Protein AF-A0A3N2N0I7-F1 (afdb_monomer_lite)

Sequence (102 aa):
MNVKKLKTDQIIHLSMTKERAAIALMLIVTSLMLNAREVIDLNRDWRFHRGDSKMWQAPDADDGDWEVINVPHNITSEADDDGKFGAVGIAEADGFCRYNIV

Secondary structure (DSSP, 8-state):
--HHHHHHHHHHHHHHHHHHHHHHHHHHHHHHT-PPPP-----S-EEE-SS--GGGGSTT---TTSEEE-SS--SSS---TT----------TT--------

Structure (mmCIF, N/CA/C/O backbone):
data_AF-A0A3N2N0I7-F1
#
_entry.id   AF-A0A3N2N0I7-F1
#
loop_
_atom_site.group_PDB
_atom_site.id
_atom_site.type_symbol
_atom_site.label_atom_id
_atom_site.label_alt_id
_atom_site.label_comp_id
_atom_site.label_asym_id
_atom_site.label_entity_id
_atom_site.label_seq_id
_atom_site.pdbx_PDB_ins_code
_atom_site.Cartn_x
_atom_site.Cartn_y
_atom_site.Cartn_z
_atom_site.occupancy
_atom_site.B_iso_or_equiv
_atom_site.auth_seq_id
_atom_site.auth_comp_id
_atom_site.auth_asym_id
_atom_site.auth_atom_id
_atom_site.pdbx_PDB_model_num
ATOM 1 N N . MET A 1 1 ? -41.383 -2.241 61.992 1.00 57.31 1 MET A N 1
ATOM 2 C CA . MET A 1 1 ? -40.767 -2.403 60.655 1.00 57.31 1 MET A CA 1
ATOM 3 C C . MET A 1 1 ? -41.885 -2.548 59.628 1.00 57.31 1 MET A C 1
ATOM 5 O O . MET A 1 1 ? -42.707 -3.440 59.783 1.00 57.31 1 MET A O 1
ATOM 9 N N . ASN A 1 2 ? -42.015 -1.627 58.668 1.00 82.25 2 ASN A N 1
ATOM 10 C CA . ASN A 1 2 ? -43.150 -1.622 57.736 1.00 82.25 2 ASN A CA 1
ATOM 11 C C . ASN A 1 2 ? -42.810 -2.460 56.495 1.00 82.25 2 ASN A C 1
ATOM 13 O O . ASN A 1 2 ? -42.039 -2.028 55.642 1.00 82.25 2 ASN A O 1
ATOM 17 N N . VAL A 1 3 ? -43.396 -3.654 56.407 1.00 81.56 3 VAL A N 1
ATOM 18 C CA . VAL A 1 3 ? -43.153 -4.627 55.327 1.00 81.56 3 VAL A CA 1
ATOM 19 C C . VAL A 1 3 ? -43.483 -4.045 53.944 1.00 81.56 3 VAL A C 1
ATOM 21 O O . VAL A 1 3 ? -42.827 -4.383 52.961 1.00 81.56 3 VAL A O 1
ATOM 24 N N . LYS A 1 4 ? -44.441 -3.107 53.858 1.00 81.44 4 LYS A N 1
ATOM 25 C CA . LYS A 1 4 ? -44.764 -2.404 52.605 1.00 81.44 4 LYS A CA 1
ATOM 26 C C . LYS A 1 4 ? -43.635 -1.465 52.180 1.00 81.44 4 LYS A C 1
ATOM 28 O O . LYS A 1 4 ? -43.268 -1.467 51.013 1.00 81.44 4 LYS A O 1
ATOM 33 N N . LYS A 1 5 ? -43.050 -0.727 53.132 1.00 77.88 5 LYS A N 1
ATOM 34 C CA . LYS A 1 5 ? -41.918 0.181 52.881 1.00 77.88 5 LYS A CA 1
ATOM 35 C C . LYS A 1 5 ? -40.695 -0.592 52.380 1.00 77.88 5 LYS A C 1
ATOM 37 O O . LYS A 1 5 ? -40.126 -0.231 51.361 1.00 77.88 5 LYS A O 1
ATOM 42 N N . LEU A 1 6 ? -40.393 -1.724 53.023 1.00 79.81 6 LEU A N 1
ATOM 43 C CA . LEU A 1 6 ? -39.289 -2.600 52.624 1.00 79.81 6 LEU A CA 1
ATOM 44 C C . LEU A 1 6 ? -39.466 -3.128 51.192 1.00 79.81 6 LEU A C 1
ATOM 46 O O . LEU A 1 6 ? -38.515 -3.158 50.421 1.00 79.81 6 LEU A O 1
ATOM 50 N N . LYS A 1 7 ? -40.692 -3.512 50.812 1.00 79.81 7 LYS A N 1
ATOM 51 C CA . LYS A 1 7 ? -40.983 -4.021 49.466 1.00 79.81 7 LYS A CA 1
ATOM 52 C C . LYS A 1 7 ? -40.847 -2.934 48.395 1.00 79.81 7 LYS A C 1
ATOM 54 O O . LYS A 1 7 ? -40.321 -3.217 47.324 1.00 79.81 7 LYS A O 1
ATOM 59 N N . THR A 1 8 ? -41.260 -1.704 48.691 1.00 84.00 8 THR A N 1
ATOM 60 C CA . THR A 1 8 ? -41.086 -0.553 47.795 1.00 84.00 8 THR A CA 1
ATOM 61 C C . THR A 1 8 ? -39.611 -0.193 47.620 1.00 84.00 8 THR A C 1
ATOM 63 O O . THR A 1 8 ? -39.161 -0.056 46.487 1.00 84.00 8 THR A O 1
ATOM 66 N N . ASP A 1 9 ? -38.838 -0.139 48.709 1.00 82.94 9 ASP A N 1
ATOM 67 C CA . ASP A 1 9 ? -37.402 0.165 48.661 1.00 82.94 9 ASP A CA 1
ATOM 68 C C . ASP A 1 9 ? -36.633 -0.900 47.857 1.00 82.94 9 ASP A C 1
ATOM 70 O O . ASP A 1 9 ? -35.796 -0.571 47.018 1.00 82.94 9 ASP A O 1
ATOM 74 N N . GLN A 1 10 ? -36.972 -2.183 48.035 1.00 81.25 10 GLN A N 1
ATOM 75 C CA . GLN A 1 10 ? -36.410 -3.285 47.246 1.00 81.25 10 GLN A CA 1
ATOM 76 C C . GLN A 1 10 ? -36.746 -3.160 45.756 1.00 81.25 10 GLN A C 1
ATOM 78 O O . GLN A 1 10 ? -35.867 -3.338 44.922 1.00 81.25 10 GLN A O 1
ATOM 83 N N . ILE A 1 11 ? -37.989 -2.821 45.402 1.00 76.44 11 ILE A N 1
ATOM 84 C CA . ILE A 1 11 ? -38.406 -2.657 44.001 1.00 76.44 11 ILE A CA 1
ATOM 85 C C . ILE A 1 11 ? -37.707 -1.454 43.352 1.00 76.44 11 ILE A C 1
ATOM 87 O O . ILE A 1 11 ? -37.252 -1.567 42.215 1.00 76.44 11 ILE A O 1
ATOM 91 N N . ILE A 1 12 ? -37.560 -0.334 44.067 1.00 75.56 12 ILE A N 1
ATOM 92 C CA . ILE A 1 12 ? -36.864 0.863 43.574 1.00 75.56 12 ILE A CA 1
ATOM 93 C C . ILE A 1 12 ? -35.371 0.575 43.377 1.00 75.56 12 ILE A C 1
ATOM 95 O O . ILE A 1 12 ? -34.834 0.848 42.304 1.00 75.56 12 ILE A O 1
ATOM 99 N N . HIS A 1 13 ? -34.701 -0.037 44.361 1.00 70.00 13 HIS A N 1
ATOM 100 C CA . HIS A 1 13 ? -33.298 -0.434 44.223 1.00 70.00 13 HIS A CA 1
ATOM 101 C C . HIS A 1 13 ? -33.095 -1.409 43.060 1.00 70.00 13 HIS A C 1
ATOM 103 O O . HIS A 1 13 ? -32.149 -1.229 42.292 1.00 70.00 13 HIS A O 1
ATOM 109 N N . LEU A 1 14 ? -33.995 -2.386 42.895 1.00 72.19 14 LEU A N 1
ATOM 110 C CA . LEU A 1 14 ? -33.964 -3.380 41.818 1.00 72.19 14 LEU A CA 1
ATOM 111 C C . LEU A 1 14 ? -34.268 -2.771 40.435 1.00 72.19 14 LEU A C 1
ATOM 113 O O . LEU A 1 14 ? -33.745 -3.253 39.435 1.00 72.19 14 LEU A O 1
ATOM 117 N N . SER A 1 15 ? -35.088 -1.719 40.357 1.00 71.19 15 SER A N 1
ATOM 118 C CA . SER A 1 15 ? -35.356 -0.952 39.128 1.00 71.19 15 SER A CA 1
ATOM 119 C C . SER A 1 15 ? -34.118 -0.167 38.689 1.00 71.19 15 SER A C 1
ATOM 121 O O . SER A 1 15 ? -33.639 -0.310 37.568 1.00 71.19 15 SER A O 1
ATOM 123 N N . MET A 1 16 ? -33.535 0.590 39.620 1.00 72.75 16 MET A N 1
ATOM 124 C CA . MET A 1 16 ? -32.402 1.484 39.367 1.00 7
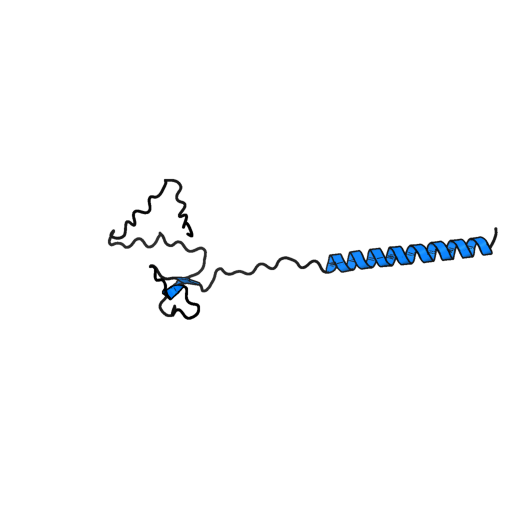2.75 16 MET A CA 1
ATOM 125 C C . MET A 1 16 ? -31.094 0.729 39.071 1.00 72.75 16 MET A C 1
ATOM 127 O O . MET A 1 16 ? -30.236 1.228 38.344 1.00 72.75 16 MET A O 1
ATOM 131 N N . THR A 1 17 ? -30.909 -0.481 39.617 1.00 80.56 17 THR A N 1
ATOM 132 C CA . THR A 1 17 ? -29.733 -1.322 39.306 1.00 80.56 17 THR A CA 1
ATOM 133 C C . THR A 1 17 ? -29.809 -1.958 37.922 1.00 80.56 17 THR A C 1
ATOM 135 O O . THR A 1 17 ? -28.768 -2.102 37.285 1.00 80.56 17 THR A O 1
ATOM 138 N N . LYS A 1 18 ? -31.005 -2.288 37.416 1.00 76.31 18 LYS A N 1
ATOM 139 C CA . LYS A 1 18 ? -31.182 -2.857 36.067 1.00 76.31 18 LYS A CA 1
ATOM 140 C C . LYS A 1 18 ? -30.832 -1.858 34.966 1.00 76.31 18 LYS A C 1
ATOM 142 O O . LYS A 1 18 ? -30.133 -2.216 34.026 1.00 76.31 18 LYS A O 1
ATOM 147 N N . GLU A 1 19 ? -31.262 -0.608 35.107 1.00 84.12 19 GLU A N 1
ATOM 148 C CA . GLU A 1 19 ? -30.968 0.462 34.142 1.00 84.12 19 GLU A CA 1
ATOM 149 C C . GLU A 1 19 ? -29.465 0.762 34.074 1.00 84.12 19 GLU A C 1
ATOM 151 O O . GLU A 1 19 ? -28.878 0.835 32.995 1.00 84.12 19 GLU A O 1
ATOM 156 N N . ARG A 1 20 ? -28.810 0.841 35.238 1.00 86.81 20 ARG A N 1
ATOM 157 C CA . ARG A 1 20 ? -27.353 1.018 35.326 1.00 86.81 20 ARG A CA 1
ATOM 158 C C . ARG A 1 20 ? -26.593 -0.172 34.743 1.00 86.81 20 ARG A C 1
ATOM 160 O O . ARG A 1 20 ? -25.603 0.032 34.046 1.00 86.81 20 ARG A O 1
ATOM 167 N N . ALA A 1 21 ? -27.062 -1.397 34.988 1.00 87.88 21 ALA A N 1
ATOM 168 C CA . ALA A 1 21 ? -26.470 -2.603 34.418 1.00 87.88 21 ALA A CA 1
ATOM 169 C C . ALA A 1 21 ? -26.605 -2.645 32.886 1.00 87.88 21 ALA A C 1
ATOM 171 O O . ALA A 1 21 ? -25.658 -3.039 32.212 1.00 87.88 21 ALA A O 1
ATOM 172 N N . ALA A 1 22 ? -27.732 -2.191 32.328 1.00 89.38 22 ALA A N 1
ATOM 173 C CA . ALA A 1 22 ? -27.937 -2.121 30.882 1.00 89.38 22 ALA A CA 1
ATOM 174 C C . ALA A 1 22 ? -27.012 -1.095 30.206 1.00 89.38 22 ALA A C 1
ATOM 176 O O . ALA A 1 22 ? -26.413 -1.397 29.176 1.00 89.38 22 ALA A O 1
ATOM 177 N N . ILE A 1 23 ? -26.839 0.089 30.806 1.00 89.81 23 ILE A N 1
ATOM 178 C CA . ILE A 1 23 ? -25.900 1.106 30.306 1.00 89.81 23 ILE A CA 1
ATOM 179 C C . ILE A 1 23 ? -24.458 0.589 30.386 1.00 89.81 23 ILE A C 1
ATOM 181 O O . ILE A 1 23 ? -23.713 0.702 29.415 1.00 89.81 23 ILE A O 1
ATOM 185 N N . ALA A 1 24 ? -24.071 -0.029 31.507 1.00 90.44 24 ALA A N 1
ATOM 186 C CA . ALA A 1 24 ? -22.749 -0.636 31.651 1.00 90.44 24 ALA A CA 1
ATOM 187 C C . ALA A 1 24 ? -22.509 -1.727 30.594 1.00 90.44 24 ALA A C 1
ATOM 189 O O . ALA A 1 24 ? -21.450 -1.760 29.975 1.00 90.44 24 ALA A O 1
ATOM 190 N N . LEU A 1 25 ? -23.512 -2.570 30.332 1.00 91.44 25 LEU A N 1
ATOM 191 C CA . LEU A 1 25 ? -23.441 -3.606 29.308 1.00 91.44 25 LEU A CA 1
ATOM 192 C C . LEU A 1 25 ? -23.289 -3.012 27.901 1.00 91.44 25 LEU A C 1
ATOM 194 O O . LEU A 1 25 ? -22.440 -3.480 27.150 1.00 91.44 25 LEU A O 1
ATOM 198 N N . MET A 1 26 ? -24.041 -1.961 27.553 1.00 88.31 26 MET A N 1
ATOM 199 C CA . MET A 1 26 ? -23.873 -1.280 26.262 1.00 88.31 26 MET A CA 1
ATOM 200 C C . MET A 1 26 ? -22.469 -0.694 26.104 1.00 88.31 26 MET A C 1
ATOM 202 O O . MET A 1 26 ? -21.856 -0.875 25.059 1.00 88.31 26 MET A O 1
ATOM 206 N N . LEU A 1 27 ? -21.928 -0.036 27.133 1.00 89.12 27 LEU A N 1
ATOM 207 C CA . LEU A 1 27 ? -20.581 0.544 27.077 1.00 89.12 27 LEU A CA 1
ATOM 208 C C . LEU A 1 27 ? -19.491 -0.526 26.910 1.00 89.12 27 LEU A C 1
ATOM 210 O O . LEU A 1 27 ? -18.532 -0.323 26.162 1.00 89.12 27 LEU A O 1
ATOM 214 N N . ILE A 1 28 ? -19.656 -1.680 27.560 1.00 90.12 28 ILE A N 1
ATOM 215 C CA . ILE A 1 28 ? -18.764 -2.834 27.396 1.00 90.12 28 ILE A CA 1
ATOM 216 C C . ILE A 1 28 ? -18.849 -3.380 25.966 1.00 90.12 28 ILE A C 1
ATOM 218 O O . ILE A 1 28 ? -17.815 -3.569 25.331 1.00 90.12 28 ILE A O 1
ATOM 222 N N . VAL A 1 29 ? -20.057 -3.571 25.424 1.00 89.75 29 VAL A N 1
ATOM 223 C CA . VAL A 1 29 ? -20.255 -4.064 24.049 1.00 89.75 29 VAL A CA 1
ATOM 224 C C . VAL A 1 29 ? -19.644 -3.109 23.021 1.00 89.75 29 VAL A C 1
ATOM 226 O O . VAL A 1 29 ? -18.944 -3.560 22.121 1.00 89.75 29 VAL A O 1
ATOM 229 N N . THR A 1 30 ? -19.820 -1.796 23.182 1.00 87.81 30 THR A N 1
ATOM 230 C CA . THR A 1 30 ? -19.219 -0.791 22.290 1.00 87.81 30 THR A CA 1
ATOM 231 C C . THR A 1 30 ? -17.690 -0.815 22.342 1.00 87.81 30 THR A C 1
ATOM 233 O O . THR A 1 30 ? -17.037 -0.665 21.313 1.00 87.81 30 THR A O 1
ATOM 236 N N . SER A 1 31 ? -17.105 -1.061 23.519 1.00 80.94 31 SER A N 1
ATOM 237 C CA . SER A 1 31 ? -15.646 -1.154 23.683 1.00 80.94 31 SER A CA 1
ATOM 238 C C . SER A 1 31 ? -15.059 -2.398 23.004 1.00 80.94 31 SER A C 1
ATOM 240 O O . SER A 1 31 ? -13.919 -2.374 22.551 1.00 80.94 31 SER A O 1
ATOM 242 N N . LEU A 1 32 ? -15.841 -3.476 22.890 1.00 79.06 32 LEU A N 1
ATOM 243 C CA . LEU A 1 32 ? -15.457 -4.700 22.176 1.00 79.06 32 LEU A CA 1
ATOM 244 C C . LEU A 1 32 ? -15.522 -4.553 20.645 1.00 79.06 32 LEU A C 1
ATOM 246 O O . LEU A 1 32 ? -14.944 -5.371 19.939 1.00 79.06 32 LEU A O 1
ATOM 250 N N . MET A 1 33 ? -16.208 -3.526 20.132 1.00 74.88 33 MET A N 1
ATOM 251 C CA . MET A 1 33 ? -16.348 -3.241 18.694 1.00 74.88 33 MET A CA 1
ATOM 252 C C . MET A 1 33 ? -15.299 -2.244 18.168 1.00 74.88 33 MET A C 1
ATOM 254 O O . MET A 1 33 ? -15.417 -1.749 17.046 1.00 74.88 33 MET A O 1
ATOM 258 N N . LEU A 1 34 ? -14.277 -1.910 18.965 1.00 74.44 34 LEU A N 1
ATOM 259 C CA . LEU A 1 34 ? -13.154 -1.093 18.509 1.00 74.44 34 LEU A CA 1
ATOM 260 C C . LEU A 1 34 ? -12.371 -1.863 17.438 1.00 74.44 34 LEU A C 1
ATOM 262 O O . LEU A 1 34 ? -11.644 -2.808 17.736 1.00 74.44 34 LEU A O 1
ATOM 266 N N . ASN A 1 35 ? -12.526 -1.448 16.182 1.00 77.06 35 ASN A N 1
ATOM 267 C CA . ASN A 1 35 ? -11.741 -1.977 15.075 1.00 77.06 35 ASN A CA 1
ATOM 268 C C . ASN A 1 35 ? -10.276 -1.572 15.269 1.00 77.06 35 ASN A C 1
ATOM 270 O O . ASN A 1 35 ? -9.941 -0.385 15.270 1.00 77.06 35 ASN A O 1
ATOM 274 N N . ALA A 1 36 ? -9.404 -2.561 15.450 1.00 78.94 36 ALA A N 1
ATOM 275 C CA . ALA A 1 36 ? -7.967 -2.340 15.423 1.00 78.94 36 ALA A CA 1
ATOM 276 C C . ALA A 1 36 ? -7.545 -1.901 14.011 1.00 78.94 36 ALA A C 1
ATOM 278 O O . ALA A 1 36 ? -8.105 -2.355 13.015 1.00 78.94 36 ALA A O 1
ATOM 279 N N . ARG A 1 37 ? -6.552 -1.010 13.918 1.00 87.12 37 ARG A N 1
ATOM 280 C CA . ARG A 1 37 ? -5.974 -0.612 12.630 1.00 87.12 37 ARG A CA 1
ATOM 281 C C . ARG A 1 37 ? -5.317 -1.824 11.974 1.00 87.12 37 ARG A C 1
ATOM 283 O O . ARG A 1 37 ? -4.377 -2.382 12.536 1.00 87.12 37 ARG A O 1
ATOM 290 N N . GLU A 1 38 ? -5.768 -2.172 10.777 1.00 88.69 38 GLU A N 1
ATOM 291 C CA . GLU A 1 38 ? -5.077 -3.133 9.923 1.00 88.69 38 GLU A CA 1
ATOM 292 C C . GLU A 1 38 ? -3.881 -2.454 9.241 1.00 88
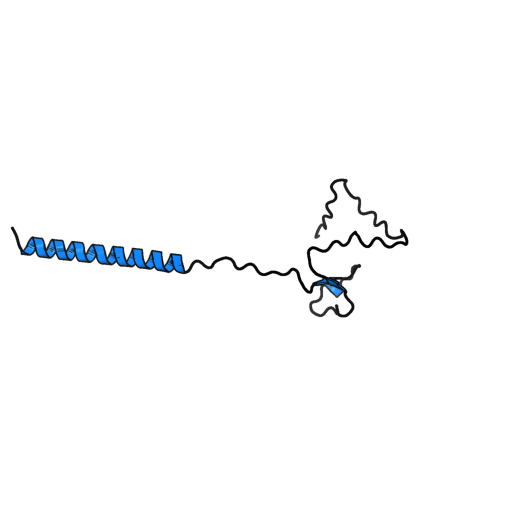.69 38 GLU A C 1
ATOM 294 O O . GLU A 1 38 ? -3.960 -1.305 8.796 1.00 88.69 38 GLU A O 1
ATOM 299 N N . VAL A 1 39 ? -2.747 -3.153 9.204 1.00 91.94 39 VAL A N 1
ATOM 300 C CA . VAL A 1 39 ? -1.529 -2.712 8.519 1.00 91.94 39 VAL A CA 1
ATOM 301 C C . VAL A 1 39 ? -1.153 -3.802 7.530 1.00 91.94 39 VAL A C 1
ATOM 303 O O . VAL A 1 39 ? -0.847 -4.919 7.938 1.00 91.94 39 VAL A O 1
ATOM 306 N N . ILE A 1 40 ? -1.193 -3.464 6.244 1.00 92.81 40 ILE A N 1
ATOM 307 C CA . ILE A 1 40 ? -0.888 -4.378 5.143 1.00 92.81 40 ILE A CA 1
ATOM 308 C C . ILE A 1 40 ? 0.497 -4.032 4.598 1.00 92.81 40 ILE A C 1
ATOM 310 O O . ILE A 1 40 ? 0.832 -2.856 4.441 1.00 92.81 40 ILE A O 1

▶ [TO DO]: Extract the lines of the preceding material that run from the line with "ATOM 206 N N" through the line with "ATOM 242 N N", inclusive, reproducing them exactly and adding nothing.

▶ [SOLUTION FOR THIS EXERCISE]:
ATOM 206 N N . LEU A 1 27 ? -21.928 -0.036 27.133 1.00 89.12 27 LEU A N 1
ATOM 207 C CA . LEU A 1 27 ? -20.581 0.544 27.077 1.00 89.12 27 LEU A CA 1
ATOM 208 C C . LEU A 1 27 ? -19.491 -0.526 26.910 1.00 89.12 27 LEU A C 1
ATOM 210 O O . LEU A 1 27 ? -18.532 -0.323 26.162 1.00 89.12 27 LEU A O 1
ATOM 214 N N . ILE A 1 28 ? -19.656 -1.680 27.560 1.00 90.12 28 ILE A N 1
ATOM 215 C CA . ILE A 1 28 ? -18.764 -2.834 27.396 1.00 90.12 28 ILE A CA 1
ATOM 216 C C . ILE A 1 28 ? -18.849 -3.380 25.966 1.00 90.12 28 ILE A C 1
ATOM 218 O O . ILE A 1 28 ? -17.815 -3.569 25.331 1.00 90.12 28 ILE A O 1
ATOM 222 N N . VAL A 1 29 ? -20.057 -3.571 25.424 1.00 89.75 29 VAL A N 1
ATOM 223 C CA . VAL A 1 29 ? -20.255 -4.064 24.049 1.00 89.75 29 VAL A CA 1
ATOM 224 C C . VAL A 1 29 ? -19.644 -3.109 23.021 1.00 89.75 29 VAL A C 1
ATOM 226 O O . VAL A 1 29 ? -18.944 -3.560 22.121 1.00 89.75 29 VAL A O 1
ATOM 229 N N . THR A 1 30 ? -19.820 -1.796 23.182 1.00 87.81 30 THR A N 1
ATOM 230 C CA . THR A 1 30 ? -19.219 -0.791 22.290 1.00 87.81 30 THR A CA 1
ATOM 231 C C . THR A 1 30 ? -17.690 -0.815 22.342 1.00 87.81 30 THR A C 1
ATOM 233 O O . THR A 1 30 ? -17.037 -0.665 21.313 1.00 87.81 30 THR A O 1
ATOM 236 N N . SER A 1 31 ? -17.105 -1.061 23.519 1.00 80.94 31 SER A N 1
ATOM 237 C CA . SER A 1 31 ? -15.646 -1.154 23.683 1.00 80.94 31 SER A CA 1
ATOM 238 C C . SER A 1 31 ? -15.059 -2.398 23.004 1.00 80.94 31 SER A C 1
ATOM 240 O O . SER A 1 31 ? -13.919 -2.374 22.551 1.00 80.94 31 SER A O 1
ATOM 242 N N . LEU A 1 32 ? -15.841 -3.476 22.890 1.00 79.06 32 LEU A N 1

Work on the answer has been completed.